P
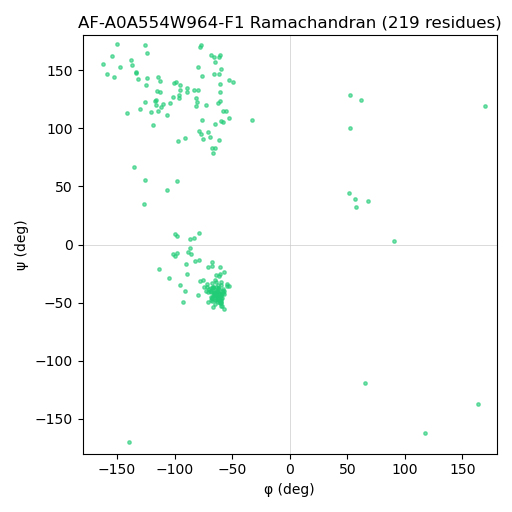rotein AF-A0A554W964-F1 (afdb_monomer)

Foldseek 3Di:
DDDDDDDDDPPPPPPPPPDPPPPPLDADDPVLLLVLLLQQLLVVLCCCCPVVVALAAEEEEAPDPNLVSNSVSVNVNSVVVVGHYHYDHDQALVSLLVSCVVPLVHQEYELSYDDPDDPVSSLSNVLSNLVSCLVSVRQHAYEYEPSCVVVQSLLVSVVVDVSSQVSQQPDQRYKYWDDPLVQQWIWIFRWGQHPVGIDGPDTPDIDRHDPSSSSSVVSND

Secondary structure (DSSP, 8-state):
-------------------------PPPPHHHHHHHHHHHHHHHHHHHHHTS--SS-EEEEES-HHHHHHHHHHHHHHHHTT---EEEEESSHHHHHHHHHHTTT-S-EEEE--TTS-HHHHHHHHHHHHHHHHHTT--S-EEEPHHHHHTTHHHHHHHH-HHHHHHHHT-S-EEEEEEETTTTEEEEEEEEEETTEEEEEEEEEEEEPPHHHHHHHHTT-

Structure (mmCIF, N/CA/C/O backbone):
data_AF-A0A554W964-F1
#
_entry.id   AF-A0A554W964-F1
#
loop_
_atom_site.group_PDB
_atom_site.id
_atom_site.type_symbol
_atom_site.label_atom_id
_atom_site.label_alt_id
_atom_site.label_comp_id
_atom_site.label_asym_id
_atom_site.label_entity_id
_atom_site.label_seq_id
_atom_site.pdbx_PDB_ins_code
_atom_site.Cartn_x
_atom_site.Cartn_y
_atom_site.Cartn_z
_atom_site.occupancy
_atom_site.B_iso_or_equiv
_atom_site.auth_seq_id
_atom_site.auth_comp_id
_atom_site.auth_asym_id
_atom_site.auth_atom_id
_atom_site.pdbx_PDB_model_num
ATOM 1 N N . MET A 1 1 ? 95.063 -21.681 -10.874 1.00 39.47 1 MET A N 1
ATOM 2 C CA . MET A 1 1 ? 93.617 -21.849 -11.147 1.00 39.47 1 MET A CA 1
ATOM 3 C C . MET A 1 1 ? 92.870 -20.907 -10.210 1.00 39.47 1 MET A C 1
ATOM 5 O O . MET A 1 1 ? 92.824 -21.172 -9.025 1.00 39.47 1 MET A O 1
ATOM 9 N N . ALA A 1 2 ? 92.632 -19.650 -10.588 1.00 40.03 2 ALA A N 1
ATOM 10 C CA . ALA A 1 2 ? 91.445 -19.199 -11.324 1.00 40.03 2 ALA A CA 1
ATOM 11 C C . ALA A 1 2 ? 90.130 -19.631 -10.646 1.00 40.03 2 ALA A C 1
ATOM 13 O O . ALA A 1 2 ? 89.716 -20.763 -10.838 1.00 40.03 2 ALA A O 1
ATOM 14 N N . PHE A 1 3 ? 89.471 -18.729 -9.909 1.00 36.38 3 PHE A N 1
ATOM 15 C CA . PHE A 1 3 ? 88.141 -18.246 -10.293 1.00 36.38 3 PHE A CA 1
ATOM 16 C C . PHE A 1 3 ? 87.825 -16.897 -9.637 1.00 36.38 3 PHE A C 1
ATOM 18 O O . PHE A 1 3 ? 88.310 -16.542 -8.568 1.00 36.38 3 PHE A O 1
ATOM 25 N N . ARG A 1 4 ? 87.068 -16.121 -10.400 1.00 39.47 4 ARG A N 1
ATOM 26 C CA . ARG A 1 4 ? 86.835 -14.682 -10.353 1.00 39.47 4 ARG A CA 1
ATOM 27 C C . ARG A 1 4 ? 85.360 -14.455 -9.982 1.00 39.47 4 ARG A C 1
ATOM 29 O O . ARG A 1 4 ? 84.527 -15.173 -10.512 1.00 39.47 4 ARG A O 1
ATOM 36 N N . VAL A 1 5 ? 85.103 -13.402 -9.194 1.00 40.41 5 VAL A N 1
ATOM 37 C CA . VAL A 1 5 ? 83.946 -12.465 -9.204 1.00 40.41 5 VAL A CA 1
ATOM 38 C C . VAL A 1 5 ? 82.524 -13.067 -9.165 1.00 40.41 5 VAL A C 1
ATOM 40 O O . VAL A 1 5 ? 82.147 -13.785 -10.078 1.00 40.41 5 VAL A O 1
ATOM 43 N N . ARG A 1 6 ? 81.659 -12.602 -8.243 1.00 38.16 6 ARG A N 1
ATOM 44 C CA . ARG A 1 6 ? 80.531 -11.689 -8.570 1.00 38.16 6 ARG A CA 1
ATOM 45 C C . ARG A 1 6 ? 79.514 -11.471 -7.441 1.00 38.16 6 ARG A C 1
ATOM 47 O O . ARG A 1 6 ? 78.820 -12.381 -7.023 1.00 38.16 6 ARG A O 1
ATOM 54 N N . THR A 1 7 ? 79.438 -10.185 -7.080 1.00 43.53 7 THR A N 1
ATOM 55 C CA . THR A 1 7 ? 78.242 -9.336 -6.922 1.00 43.53 7 THR A CA 1
ATOM 56 C C . THR A 1 7 ? 77.198 -9.707 -5.880 1.00 43.53 7 THR A C 1
ATOM 58 O O . THR A 1 7 ? 76.591 -10.770 -5.913 1.00 43.53 7 THR A O 1
ATOM 61 N N . GLY A 1 8 ? 76.950 -8.728 -5.009 1.00 42.34 8 GLY A N 1
ATOM 62 C CA . GLY A 1 8 ? 75.913 -8.763 -3.999 1.00 42.34 8 GLY A CA 1
ATOM 63 C C . GLY A 1 8 ? 74.500 -8.720 -4.568 1.00 42.34 8 GLY A C 1
ATOM 64 O O . GLY A 1 8 ? 74.263 -8.321 -5.707 1.00 42.34 8 GLY A O 1
ATOM 65 N N . ALA A 1 9 ? 73.567 -9.101 -3.708 1.00 40.53 9 ALA A N 1
ATOM 66 C CA . ALA A 1 9 ? 72.144 -8.933 -3.908 1.00 40.53 9 ALA A CA 1
ATOM 67 C C . ALA A 1 9 ? 71.622 -8.031 -2.784 1.00 40.53 9 ALA A C 1
ATOM 69 O O . ALA A 1 9 ? 71.473 -8.457 -1.641 1.00 40.53 9 ALA A O 1
ATOM 70 N N . VAL A 1 10 ? 71.376 -6.762 -3.113 1.00 46.19 10 VAL A N 1
ATOM 71 C CA . VAL A 1 10 ? 70.477 -5.902 -2.341 1.00 46.19 10 VAL A CA 1
ATOM 72 C C . VAL A 1 10 ? 69.065 -6.351 -2.704 1.00 46.19 10 VAL A C 1
ATOM 74 O O . VAL A 1 10 ? 68.608 -6.127 -3.823 1.00 46.19 10 VAL A O 1
ATOM 77 N N . ALA A 1 11 ? 68.390 -7.037 -1.785 1.00 42.22 11 ALA A N 1
ATOM 78 C CA . ALA A 1 11 ? 66.986 -7.389 -1.939 1.00 42.22 11 ALA A CA 1
ATOM 79 C C . ALA A 1 11 ? 66.125 -6.146 -1.658 1.00 42.22 11 ALA A C 1
ATOM 81 O O . ALA A 1 11 ? 65.818 -5.829 -0.511 1.00 42.22 11 ALA A O 1
ATOM 82 N N . LEU A 1 12 ? 65.762 -5.420 -2.717 1.00 40.25 12 LEU A N 1
ATOM 83 C CA . LEU A 1 12 ? 64.755 -4.365 -2.670 1.00 40.25 12 LEU A CA 1
ATOM 84 C C . LEU A 1 12 ? 63.370 -5.033 -2.681 1.00 40.25 12 LEU A C 1
ATOM 86 O O . LEU A 1 12 ? 62.868 -5.432 -3.732 1.00 40.25 12 LEU A O 1
ATOM 90 N N . ALA A 1 13 ? 62.758 -5.203 -1.511 1.00 45.16 13 ALA A N 1
ATOM 91 C CA . ALA A 1 13 ? 61.378 -5.664 -1.417 1.00 45.16 13 ALA A CA 1
ATOM 92 C C . ALA A 1 13 ? 60.424 -4.510 -1.781 1.00 45.16 13 ALA A C 1
ATOM 94 O O . ALA A 1 13 ? 60.013 -3.732 -0.923 1.00 45.16 13 ALA A O 1
ATOM 95 N N . LEU A 1 14 ? 60.070 -4.398 -3.067 1.00 43.66 14 LEU A N 1
ATOM 96 C CA . LEU A 1 14 ? 58.871 -3.674 -3.494 1.00 43.66 14 LEU A CA 1
ATOM 97 C C . LEU A 1 14 ? 57.641 -4.467 -3.033 1.00 43.66 14 LEU A C 1
ATOM 99 O O . LEU A 1 14 ? 57.153 -5.359 -3
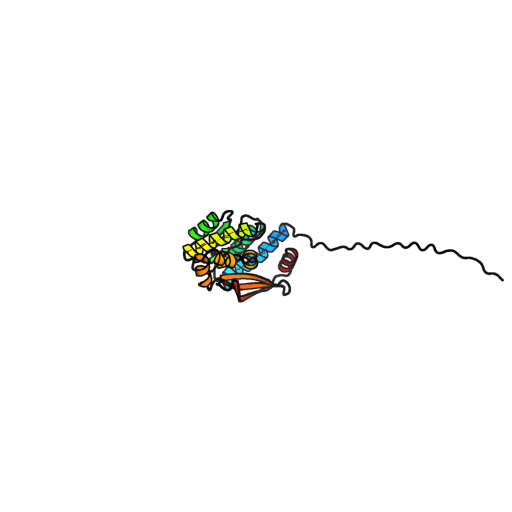.725 1.00 43.66 14 LEU A O 1
ATOM 103 N N . GLY A 1 15 ? 57.140 -4.139 -1.845 1.00 42.22 15 GLY A N 1
ATOM 104 C CA . GLY A 1 15 ? 55.806 -4.539 -1.419 1.00 42.22 15 GLY A CA 1
ATOM 105 C C . GLY A 1 15 ? 54.770 -3.751 -2.212 1.00 42.22 15 GLY A C 1
ATOM 106 O O . GLY A 1 15 ? 54.468 -2.608 -1.880 1.00 42.22 15 GLY A O 1
ATOM 107 N N . ALA A 1 16 ? 54.247 -4.355 -3.278 1.00 47.88 16 ALA A N 1
ATOM 108 C CA . ALA A 1 16 ? 53.088 -3.856 -3.998 1.00 47.88 16 ALA A CA 1
ATOM 109 C C . ALA A 1 16 ? 51.889 -3.788 -3.039 1.00 47.88 16 ALA A C 1
ATOM 111 O O . ALA A 1 16 ? 51.298 -4.809 -2.688 1.00 47.88 16 ALA A O 1
ATOM 112 N N . ALA A 1 17 ? 51.521 -2.576 -2.625 1.00 47.28 17 ALA A N 1
ATOM 113 C CA . ALA A 1 17 ? 50.208 -2.299 -2.065 1.00 47.28 17 ALA A CA 1
ATOM 114 C C . ALA A 1 17 ? 49.180 -2.461 -3.195 1.00 47.28 17 ALA A C 1
ATOM 116 O O . ALA A 1 17 ? 48.818 -1.506 -3.882 1.00 47.28 17 ALA A O 1
ATOM 117 N N . LEU A 1 18 ? 48.761 -3.704 -3.439 1.00 46.91 18 LEU A N 1
ATOM 118 C CA . LEU A 1 18 ? 47.595 -3.991 -4.259 1.00 46.91 18 LEU A CA 1
ATOM 119 C C . LEU A 1 18 ? 46.381 -3.431 -3.527 1.00 46.91 18 LEU A C 1
ATOM 121 O O . LEU A 1 18 ? 45.923 -3.963 -2.518 1.00 46.91 18 LEU A O 1
ATOM 125 N N . LEU A 1 19 ? 45.934 -2.297 -4.058 1.00 44.75 19 LEU A N 1
ATOM 126 C CA . LEU A 1 19 ? 44.661 -1.643 -3.830 1.00 44.75 19 LEU A CA 1
ATOM 127 C C . LEU A 1 19 ? 43.575 -2.693 -3.586 1.00 44.75 19 LEU A C 1
ATOM 129 O O . LEU A 1 19 ? 43.117 -3.362 -4.514 1.00 44.75 19 LEU A O 1
ATOM 133 N N . ALA A 1 20 ? 43.145 -2.810 -2.333 1.00 45.75 20 ALA A N 1
ATOM 134 C CA . ALA A 1 20 ? 41.862 -3.396 -1.999 1.00 45.75 20 ALA A CA 1
ATOM 135 C C . ALA A 1 20 ? 40.784 -2.478 -2.592 1.00 45.75 20 ALA A C 1
ATOM 137 O O . ALA A 1 20 ? 40.263 -1.581 -1.933 1.00 45.75 20 ALA A O 1
ATOM 138 N N . GLY A 1 21 ? 40.504 -2.664 -3.882 1.00 40.25 21 GLY A N 1
ATOM 139 C CA . GLY A 1 21 ? 39.352 -2.103 -4.561 1.00 40.25 21 GLY A CA 1
ATOM 140 C C . GLY A 1 21 ? 38.104 -2.756 -3.993 1.00 40.25 21 GLY A C 1
ATOM 141 O O . GLY A 1 21 ? 37.547 -3.672 -4.590 1.00 40.25 21 GLY A O 1
ATOM 142 N N . GLY A 1 22 ? 37.680 -2.302 -2.814 1.00 41.16 22 GLY A N 1
ATOM 143 C CA . GLY A 1 22 ? 36.314 -2.496 -2.372 1.00 41.16 22 GLY A CA 1
ATOM 144 C C . GLY A 1 22 ? 35.431 -1.847 -3.424 1.00 41.16 22 GLY A C 1
ATOM 145 O O . GLY A 1 22 ? 35.386 -0.623 -3.524 1.00 41.16 22 GLY A O 1
ATOM 146 N N . ALA A 1 23 ? 34.784 -2.659 -4.257 1.00 44.94 23 ALA A N 1
ATOM 147 C CA . ALA A 1 23 ? 33.728 -2.196 -5.133 1.00 44.94 23 ALA A CA 1
ATOM 148 C C . ALA A 1 23 ? 32.614 -1.646 -4.235 1.00 44.94 23 ALA A C 1
ATOM 150 O O . ALA A 1 23 ? 31.741 -2.382 -3.780 1.00 44.94 23 ALA A O 1
ATOM 151 N N . HIS A 1 24 ? 32.676 -0.352 -3.916 1.00 50.84 24 HIS A N 1
ATOM 152 C CA . HIS A 1 24 ? 31.538 0.349 -3.356 1.00 50.84 24 HIS A CA 1
ATOM 153 C C . HIS A 1 24 ? 30.412 0.193 -4.368 1.00 50.84 24 HIS A C 1
ATOM 155 O O . HIS A 1 24 ? 30.527 0.652 -5.505 1.00 50.84 24 HIS A O 1
ATOM 161 N N . ALA A 1 25 ? 29.350 -0.509 -3.972 1.00 60.88 25 ALA A N 1
ATOM 162 C CA . ALA A 1 25 ? 28.133 -0.577 -4.757 1.00 60.88 25 ALA A CA 1
ATOM 163 C C . ALA A 1 25 ? 27.708 0.865 -5.055 1.00 60.88 25 ALA A C 1
ATOM 165 O O . ALA A 1 25 ? 27.349 1.619 -4.152 1.00 60.88 25 ALA A O 1
ATOM 166 N N . GLN A 1 26 ? 27.845 1.277 -6.316 1.00 73.62 26 GLN A N 1
ATOM 167 
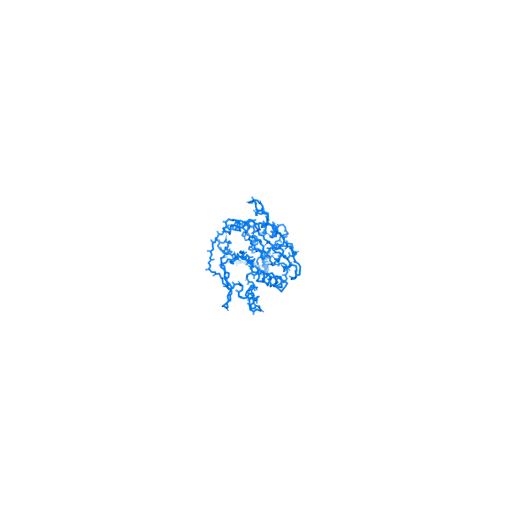C CA . GLN A 1 26 ? 27.566 2.646 -6.715 1.00 73.62 26 GLN A CA 1
ATOM 168 C C . GLN A 1 26 ? 26.091 2.935 -6.438 1.00 73.62 26 GLN A C 1
ATOM 170 O O . GLN A 1 26 ? 25.212 2.242 -6.976 1.00 73.62 26 GLN A
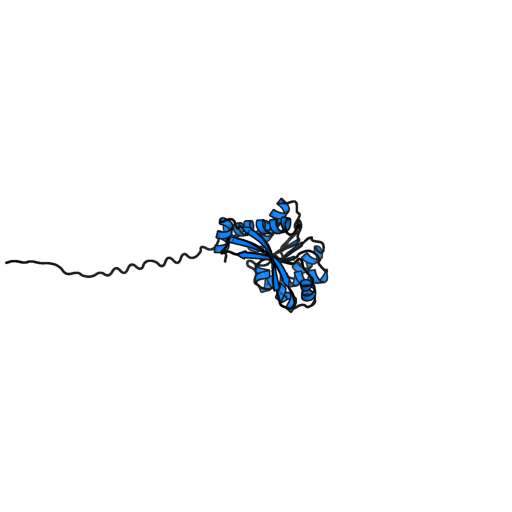 O 1
ATOM 175 N N . ALA A 1 27 ? 25.839 3.958 -5.615 1.00 84.31 27 ALA A N 1
ATOM 176 C CA . ALA A 1 27 ? 24.499 4.448 -5.330 1.00 84.31 27 ALA A CA 1
ATOM 177 C C . ALA A 1 27 ? 23.739 4.667 -6.645 1.00 84.31 27 ALA A C 1
ATOM 179 O O . ALA A 1 27 ? 24.317 5.110 -7.642 1.00 84.31 27 ALA A O 1
ATOM 180 N N . LEU A 1 28 ? 22.453 4.316 -6.667 1.00 90.44 28 LEU A N 1
ATOM 181 C CA . LEU A 1 28 ? 21.643 4.502 -7.867 1.00 90.44 28 LEU A CA 1
ATOM 182 C C . LEU A 1 28 ? 21.598 5.990 -8.242 1.00 90.44 28 LEU A C 1
ATOM 184 O O . LEU A 1 28 ? 21.270 6.834 -7.404 1.00 90.44 28 LEU A O 1
ATOM 188 N N . SER A 1 29 ? 21.857 6.292 -9.513 1.00 93.38 29 SER A N 1
ATOM 189 C CA . SER A 1 29 ? 21.588 7.608 -10.097 1.00 93.38 29 SER A CA 1
ATOM 190 C C . SER A 1 29 ? 20.097 7.954 -10.016 1.00 93.38 29 SER A C 1
ATOM 192 O O . SER A 1 29 ? 19.249 7.077 -9.855 1.00 93.38 29 SER A O 1
ATOM 194 N N . LEU A 1 30 ? 19.737 9.230 -10.182 1.00 91.00 30 LEU A N 1
ATOM 195 C CA . LEU A 1 30 ? 18.331 9.648 -10.144 1.00 91.00 30 LEU A CA 1
ATOM 196 C C . LEU A 1 30 ? 17.466 8.907 -11.182 1.00 91.00 30 LEU A C 1
ATOM 198 O O . LEU A 1 30 ? 16.373 8.443 -10.859 1.00 91.00 30 LEU A O 1
ATOM 202 N N . GLY A 1 31 ? 17.977 8.734 -12.405 1.00 94.06 31 GLY A N 1
ATOM 203 C CA . GLY A 1 31 ? 17.284 7.979 -13.453 1.00 94.06 31 GLY A CA 1
ATOM 204 C C . GLY A 1 31 ? 17.087 6.508 -13.083 1.00 94.06 31 GLY A C 1
ATOM 205 O O . GLY A 1 31 ? 16.008 5.960 -13.284 1.00 94.06 31 GLY A O 1
ATOM 206 N N . GLU A 1 32 ? 18.088 5.880 -12.465 1.00 95.50 32 GLU A N 1
ATOM 207 C CA . GLU A 1 32 ? 17.987 4.509 -11.952 1.00 95.50 32 GLU A CA 1
ATOM 208 C C . GLU A 1 32 ? 17.003 4.395 -10.785 1.00 95.50 32 GLU A C 1
ATOM 210 O O . GLU A 1 32 ? 16.259 3.414 -10.696 1.00 95.50 32 GLU A O 1
ATOM 215 N N . GLN A 1 33 ? 16.952 5.410 -9.916 1.00 93.31 33 GLN A N 1
ATOM 216 C CA . GLN A 1 33 ? 15.963 5.467 -8.850 1.00 93.31 33 GLN A CA 1
ATOM 217 C C . GLN A 1 33 ? 14.554 5.479 -9.465 1.00 93.31 33 GLN A C 1
ATOM 219 O O . GLN A 1 33 ? 13.736 4.635 -9.103 1.00 93.31 33 GLN A O 1
ATOM 224 N N . PHE A 1 34 ? 14.267 6.345 -10.437 1.00 94.94 34 PHE A N 1
ATOM 225 C CA . PHE A 1 34 ? 12.952 6.365 -11.086 1.00 94.94 34 PHE A CA 1
ATOM 226 C C . PHE A 1 34 ? 12.662 5.109 -11.908 1.00 94.94 34 PHE A C 1
ATOM 228 O O . PHE A 1 34 ? 11.548 4.597 -11.834 1.00 94.94 34 PHE A O 1
ATOM 235 N N . ALA A 1 35 ? 13.652 4.540 -12.597 1.00 96.56 35 ALA A N 1
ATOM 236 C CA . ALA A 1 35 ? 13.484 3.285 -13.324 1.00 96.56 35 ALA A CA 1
+ + + + +
# Exercise
Leave out every line above except those from the line with "ATOM 9 N N ." up to and including the line with "ATOM 14 N N", and copy those exactly.

# Task response
ATOM 9 N N . ALA A 1 2 ? 92.632 -19.650 -10.588 1.00 40.03 2 ALA A N 1
ATOM 10 C CA . ALA A 1 2 ? 91.445 -19.199 -11.324 1.00 40.03 2 ALA A CA 1
ATOM 11 C C . ALA A 1 2 ? 90.130 -19.631 -10.646 1.00 40.03 2 ALA A C 1
ATOM 13 O O . ALA A 1 2 ? 89.716 -20.763 -10.838 1.00 40.03 2 ALA A O 1
ATOM 14 N N . PHE A 1 3 ? 89.471 -18.729 -9.909 1.00 36.38 3 PHE A N 1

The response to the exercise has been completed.